The trained model content

summary_: APLArtifactTable

The reference to the “SUMMARY” table generated by the model training. This table contains the content of the model training summary.

indicators_: APLArtifactTable

The reference to the “INDICATORS” table generated by the model training. This table contains various metrics related to the model and model variables.

fit_operation_logs_: APLArtifactTable

The reference to the “OPERATION_LOG” table generated by the model training

var_desc_: APLArtifactTable

The reference to the “VARIABLE_DESCRIPTION” table that was built during the model training

applyout_: hana_ml DataFrame

The predictions generated the last time the model was applied

predict_operation_logs_: APLArtifactTable

The reference to the “OPERATION_LOG” table when a prediction was made

Methods

fit(data[, key, features, label])

Fits the model.

get_best_iteration()

Returns the iteration that has provided the best performance on the validation dataset during the model training.

get_evalmetrics()

Returns the values of the evaluation metric at each iteration.

get_feature_importances()

Returns the feature importances.

get_fit_operation_log()

Retrieves the operation log table after the model training.

get_indicators()

Retrieves the Indicator table after model training.

get_params()

Retrieves attributes of the current object.

get_performance_metrics()

Returns the performance metrics of the last trained model.

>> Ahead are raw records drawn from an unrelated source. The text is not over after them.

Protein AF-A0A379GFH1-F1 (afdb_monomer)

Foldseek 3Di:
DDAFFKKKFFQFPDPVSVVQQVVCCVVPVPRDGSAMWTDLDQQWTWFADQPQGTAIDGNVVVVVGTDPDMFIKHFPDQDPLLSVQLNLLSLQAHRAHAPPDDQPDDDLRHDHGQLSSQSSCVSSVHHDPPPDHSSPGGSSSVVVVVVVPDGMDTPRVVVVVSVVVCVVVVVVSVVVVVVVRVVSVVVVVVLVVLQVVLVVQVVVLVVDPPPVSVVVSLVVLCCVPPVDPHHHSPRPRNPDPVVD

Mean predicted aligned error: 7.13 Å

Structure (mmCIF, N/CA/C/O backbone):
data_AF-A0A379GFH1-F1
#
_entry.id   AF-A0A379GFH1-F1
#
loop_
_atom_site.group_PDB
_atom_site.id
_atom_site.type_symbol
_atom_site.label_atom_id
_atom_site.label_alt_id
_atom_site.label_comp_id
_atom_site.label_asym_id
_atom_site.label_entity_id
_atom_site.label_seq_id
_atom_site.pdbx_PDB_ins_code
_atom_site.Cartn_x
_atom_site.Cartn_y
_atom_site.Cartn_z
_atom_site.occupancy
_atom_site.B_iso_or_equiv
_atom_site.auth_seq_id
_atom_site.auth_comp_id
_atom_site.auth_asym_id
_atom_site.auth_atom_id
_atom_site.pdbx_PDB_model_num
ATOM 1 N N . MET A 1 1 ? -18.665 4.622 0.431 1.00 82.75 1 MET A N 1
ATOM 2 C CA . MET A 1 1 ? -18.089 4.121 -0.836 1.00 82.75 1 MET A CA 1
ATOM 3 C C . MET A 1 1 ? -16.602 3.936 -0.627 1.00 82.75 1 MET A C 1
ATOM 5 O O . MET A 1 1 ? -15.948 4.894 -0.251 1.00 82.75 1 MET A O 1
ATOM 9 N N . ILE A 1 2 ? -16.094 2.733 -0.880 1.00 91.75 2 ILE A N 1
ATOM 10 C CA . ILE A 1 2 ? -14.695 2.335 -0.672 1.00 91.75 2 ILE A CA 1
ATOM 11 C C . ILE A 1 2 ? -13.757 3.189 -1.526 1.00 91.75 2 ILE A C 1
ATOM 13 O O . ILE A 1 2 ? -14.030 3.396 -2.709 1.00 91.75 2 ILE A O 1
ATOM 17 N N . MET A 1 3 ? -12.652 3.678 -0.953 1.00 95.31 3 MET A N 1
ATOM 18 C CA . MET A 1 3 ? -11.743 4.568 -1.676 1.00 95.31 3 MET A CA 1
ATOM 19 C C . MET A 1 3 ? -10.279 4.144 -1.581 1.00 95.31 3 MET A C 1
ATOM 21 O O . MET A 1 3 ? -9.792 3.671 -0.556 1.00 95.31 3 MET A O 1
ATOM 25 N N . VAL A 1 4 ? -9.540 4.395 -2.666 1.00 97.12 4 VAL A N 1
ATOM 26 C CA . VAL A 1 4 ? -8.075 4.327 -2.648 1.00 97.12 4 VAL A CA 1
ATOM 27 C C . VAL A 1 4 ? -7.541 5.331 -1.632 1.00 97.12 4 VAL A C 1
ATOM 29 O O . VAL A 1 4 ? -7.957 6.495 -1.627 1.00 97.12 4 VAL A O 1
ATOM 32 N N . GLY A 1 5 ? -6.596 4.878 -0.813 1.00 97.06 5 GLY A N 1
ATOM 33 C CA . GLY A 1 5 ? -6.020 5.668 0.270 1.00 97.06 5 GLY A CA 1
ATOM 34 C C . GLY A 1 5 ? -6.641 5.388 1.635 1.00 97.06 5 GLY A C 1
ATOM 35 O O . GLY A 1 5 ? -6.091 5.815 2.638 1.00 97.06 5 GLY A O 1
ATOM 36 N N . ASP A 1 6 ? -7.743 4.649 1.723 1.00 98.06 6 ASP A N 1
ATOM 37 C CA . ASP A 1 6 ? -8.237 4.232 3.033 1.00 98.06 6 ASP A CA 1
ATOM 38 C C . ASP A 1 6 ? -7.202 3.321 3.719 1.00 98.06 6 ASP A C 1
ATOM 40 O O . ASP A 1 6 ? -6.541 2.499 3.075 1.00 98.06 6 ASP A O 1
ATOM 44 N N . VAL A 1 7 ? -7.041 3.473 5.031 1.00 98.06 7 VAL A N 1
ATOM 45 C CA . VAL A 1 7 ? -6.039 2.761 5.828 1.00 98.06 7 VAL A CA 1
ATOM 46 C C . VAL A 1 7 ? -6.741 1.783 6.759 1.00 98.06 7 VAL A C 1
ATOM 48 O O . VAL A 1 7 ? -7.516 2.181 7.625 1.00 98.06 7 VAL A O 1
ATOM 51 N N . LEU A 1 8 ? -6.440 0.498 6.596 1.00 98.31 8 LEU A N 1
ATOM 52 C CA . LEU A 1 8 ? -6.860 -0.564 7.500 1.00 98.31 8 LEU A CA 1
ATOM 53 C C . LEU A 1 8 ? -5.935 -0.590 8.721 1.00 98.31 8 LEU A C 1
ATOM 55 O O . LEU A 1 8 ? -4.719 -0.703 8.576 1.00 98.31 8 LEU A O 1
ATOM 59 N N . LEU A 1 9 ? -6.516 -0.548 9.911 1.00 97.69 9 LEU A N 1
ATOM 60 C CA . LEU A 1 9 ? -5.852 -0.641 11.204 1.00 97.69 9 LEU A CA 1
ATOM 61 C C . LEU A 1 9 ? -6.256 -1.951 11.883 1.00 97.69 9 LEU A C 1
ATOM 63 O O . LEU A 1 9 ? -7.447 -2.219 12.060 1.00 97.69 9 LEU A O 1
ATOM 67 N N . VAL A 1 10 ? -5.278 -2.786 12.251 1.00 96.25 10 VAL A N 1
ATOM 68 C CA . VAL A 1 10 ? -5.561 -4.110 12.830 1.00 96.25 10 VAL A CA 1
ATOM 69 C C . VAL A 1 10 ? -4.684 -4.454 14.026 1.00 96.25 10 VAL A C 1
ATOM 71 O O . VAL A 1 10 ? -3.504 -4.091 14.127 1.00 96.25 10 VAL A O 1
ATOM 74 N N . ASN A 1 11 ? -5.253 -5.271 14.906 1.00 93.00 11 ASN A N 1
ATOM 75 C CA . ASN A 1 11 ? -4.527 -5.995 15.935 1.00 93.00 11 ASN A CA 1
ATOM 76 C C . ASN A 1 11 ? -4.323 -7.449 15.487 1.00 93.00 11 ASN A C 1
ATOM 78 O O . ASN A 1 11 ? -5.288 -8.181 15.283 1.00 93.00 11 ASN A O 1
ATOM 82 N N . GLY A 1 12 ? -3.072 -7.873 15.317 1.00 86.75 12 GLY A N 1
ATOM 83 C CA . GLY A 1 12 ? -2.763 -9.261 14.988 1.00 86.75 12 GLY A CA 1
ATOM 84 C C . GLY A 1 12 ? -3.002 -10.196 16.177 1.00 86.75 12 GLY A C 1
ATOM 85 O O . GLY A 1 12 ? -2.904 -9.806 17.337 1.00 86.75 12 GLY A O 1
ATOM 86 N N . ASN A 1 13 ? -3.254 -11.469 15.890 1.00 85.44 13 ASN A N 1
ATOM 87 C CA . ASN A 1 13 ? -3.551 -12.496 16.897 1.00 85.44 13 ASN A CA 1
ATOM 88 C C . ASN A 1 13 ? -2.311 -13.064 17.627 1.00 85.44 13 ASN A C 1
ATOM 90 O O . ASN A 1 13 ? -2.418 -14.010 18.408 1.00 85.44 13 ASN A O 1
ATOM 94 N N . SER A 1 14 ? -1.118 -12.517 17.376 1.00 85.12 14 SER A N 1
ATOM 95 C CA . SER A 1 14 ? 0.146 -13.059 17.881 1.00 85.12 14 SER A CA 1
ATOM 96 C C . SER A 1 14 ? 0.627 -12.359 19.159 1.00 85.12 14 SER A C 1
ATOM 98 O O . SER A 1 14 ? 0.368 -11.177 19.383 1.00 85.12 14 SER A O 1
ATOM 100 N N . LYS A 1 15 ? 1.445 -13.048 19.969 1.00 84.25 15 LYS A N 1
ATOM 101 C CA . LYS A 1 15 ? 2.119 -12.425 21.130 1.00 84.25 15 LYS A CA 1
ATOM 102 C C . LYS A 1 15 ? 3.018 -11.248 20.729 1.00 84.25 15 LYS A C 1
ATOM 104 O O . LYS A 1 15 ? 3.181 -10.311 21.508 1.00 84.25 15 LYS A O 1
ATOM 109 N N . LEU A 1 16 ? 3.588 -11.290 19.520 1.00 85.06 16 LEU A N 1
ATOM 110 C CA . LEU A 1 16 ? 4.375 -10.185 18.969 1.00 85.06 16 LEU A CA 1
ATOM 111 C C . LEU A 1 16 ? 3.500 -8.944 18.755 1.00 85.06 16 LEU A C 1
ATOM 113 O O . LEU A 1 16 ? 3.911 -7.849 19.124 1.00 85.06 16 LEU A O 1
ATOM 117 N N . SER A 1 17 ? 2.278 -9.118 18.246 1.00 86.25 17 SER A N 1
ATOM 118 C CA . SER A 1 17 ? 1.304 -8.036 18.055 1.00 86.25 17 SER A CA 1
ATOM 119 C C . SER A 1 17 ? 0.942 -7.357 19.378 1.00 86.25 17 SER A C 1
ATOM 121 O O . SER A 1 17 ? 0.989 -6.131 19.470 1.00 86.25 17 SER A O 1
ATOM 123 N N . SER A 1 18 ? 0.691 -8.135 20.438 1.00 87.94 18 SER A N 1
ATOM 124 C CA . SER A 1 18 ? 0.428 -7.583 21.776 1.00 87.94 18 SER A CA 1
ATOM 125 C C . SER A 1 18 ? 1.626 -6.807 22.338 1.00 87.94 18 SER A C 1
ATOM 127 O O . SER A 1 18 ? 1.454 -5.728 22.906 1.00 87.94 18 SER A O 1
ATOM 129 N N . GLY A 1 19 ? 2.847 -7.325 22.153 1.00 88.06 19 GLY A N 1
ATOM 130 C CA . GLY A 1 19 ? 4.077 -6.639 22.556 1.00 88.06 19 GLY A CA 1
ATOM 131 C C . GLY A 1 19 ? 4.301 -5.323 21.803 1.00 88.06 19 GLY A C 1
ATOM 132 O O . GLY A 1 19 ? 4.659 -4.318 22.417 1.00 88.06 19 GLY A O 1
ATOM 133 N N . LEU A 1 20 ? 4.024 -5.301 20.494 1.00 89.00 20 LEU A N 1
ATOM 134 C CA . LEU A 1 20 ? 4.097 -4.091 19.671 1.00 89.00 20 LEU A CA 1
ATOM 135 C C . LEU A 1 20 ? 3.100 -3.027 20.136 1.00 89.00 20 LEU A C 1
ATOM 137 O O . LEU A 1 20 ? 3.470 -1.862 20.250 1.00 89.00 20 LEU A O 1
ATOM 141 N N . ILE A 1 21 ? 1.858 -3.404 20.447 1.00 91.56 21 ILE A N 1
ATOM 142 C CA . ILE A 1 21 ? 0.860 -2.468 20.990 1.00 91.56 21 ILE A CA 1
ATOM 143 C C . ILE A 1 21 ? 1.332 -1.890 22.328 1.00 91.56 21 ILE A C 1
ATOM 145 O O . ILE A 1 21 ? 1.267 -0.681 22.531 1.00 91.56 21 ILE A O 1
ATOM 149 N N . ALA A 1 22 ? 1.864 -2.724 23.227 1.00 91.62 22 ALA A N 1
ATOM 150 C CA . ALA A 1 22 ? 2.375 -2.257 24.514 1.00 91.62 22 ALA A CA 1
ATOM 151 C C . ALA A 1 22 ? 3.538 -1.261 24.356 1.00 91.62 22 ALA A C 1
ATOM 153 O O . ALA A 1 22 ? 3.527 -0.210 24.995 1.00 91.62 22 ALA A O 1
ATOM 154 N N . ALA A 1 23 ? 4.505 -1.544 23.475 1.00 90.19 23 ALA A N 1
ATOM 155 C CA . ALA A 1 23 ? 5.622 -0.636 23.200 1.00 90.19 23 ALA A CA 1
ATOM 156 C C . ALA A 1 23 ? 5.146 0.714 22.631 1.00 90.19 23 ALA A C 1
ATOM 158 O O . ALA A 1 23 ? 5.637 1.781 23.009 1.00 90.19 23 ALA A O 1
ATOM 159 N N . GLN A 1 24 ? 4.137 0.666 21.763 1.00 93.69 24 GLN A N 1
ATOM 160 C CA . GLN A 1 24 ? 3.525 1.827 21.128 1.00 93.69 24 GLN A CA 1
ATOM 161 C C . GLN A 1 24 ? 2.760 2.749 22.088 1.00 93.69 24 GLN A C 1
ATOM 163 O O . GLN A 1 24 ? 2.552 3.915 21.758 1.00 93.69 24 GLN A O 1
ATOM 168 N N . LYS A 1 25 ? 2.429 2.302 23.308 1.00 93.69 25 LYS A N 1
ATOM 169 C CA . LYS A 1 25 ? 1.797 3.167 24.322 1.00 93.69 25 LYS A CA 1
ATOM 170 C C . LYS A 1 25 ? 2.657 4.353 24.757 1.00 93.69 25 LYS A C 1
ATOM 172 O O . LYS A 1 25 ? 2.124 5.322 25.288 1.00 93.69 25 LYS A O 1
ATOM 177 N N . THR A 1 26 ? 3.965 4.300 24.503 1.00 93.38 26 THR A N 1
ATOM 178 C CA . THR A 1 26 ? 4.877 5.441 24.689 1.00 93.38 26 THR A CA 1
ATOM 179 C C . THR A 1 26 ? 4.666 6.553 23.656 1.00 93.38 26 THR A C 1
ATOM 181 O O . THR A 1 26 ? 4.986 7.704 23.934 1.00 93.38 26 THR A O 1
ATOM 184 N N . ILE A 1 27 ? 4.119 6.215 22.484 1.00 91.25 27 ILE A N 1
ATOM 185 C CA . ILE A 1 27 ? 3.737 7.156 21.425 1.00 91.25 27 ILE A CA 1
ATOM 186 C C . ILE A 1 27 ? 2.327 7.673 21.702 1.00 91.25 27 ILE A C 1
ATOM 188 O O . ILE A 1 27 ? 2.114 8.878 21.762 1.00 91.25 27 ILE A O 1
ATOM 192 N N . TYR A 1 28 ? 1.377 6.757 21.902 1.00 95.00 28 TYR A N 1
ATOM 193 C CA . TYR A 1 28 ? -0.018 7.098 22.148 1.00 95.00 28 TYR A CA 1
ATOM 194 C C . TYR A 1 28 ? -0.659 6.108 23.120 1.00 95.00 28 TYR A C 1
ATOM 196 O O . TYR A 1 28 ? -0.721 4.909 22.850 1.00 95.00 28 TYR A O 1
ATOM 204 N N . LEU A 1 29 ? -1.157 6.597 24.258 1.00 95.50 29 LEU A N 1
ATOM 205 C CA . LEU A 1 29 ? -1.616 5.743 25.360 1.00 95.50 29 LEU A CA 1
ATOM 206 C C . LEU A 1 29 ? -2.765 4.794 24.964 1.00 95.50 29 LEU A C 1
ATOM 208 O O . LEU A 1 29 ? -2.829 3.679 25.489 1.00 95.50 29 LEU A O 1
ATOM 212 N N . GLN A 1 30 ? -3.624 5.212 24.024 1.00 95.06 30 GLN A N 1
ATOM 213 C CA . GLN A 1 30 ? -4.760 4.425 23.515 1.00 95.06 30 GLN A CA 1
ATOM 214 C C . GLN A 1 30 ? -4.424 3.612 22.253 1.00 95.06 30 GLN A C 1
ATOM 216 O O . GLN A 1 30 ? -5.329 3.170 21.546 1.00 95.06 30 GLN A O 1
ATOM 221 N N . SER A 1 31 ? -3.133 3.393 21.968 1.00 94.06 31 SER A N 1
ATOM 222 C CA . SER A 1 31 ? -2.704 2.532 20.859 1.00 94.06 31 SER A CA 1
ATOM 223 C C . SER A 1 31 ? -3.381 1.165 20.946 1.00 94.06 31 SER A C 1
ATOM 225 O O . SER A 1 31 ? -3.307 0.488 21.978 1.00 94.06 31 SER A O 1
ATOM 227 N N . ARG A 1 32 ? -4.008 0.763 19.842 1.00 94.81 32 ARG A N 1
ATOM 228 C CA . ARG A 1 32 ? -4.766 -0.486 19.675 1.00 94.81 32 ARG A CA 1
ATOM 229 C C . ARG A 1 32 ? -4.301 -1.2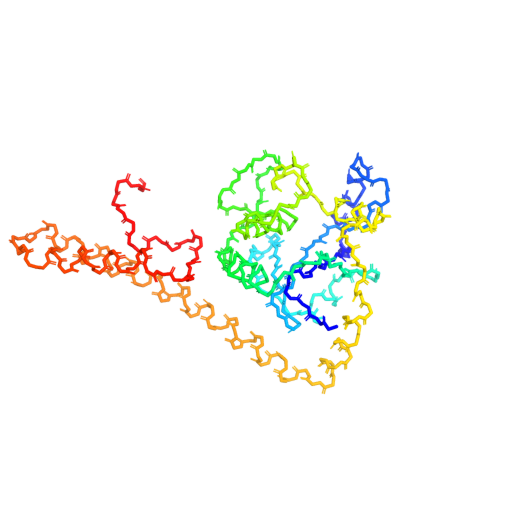90 18.466 1.00 94.81 32 ARG A C 1
ATOM 231 O O . ARG A 1 32 ? -4.491 -2.504 18.429 1.00 94.81 32 ARG A O 1
ATOM 238 N N . SER A 1 33 ? -3.632 -0.641 17.521 1.00 95.81 33 SER A N 1
ATOM 239 C CA . SER A 1 33 ? -3.220 -1.245 16.263 1.00 95.81 33 SER A CA 1
ATOM 240 C C . SER A 1 33 ? -1.777 -1.737 16.323 1.00 95.81 33 SER A C 1
ATOM 242 O O . SER A 1 33 ? -0.862 -1.051 16.781 1.00 95.81 33 SER A O 1
ATOM 244 N N . SER A 1 34 ? -1.552 -2.956 15.840 1.00 93.69 34 SER A N 1
ATOM 245 C CA . SER A 1 34 ? -0.214 -3.553 15.702 1.00 93.69 34 SER A CA 1
ATOM 246 C C . SER A 1 34 ? 0.298 -3.522 14.263 1.00 93.69 34 SER A C 1
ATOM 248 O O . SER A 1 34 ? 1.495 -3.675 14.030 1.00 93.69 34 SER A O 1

get_predict_operation_log()

Retrieves the operation log table after the model training.

get_summary()

Retrieves the summary table after model training.

load_model(schema_name, table_name[, oid])

Loads the model from a table.

predict(data)

Makes predictions with the fitted model.

save_artifact(artifact_df, schema_name, …)

Saves an artifact, a temporary table, into a permanent table.

save_model(schema_name, table_name[, …])

Saves the model into a table.

score(data)

Returns the mean accuracy on the provided test dataset.

set_params(**parameters)

Sets attributes of the current model.

set_params(**parameters)

Sets attributes of the current model.

Parameters

parameters: dict

The attribute names and values

get_performance_metrics()

Returns the performance metrics of the last trained model.

Returns

A dictionary with metric name as key and metric value as value.

fit(data, key=None, features=None, label=None)

Fits the model.

Parameters

data : DataFrame

The training dataset

key : str, optional

The name of the ID column. This column will not be used as feature in the model. It will be output as row-id when prediction is made with the model. If key is not provided, an internal key is created. But this is not the recommended usage. See notes below.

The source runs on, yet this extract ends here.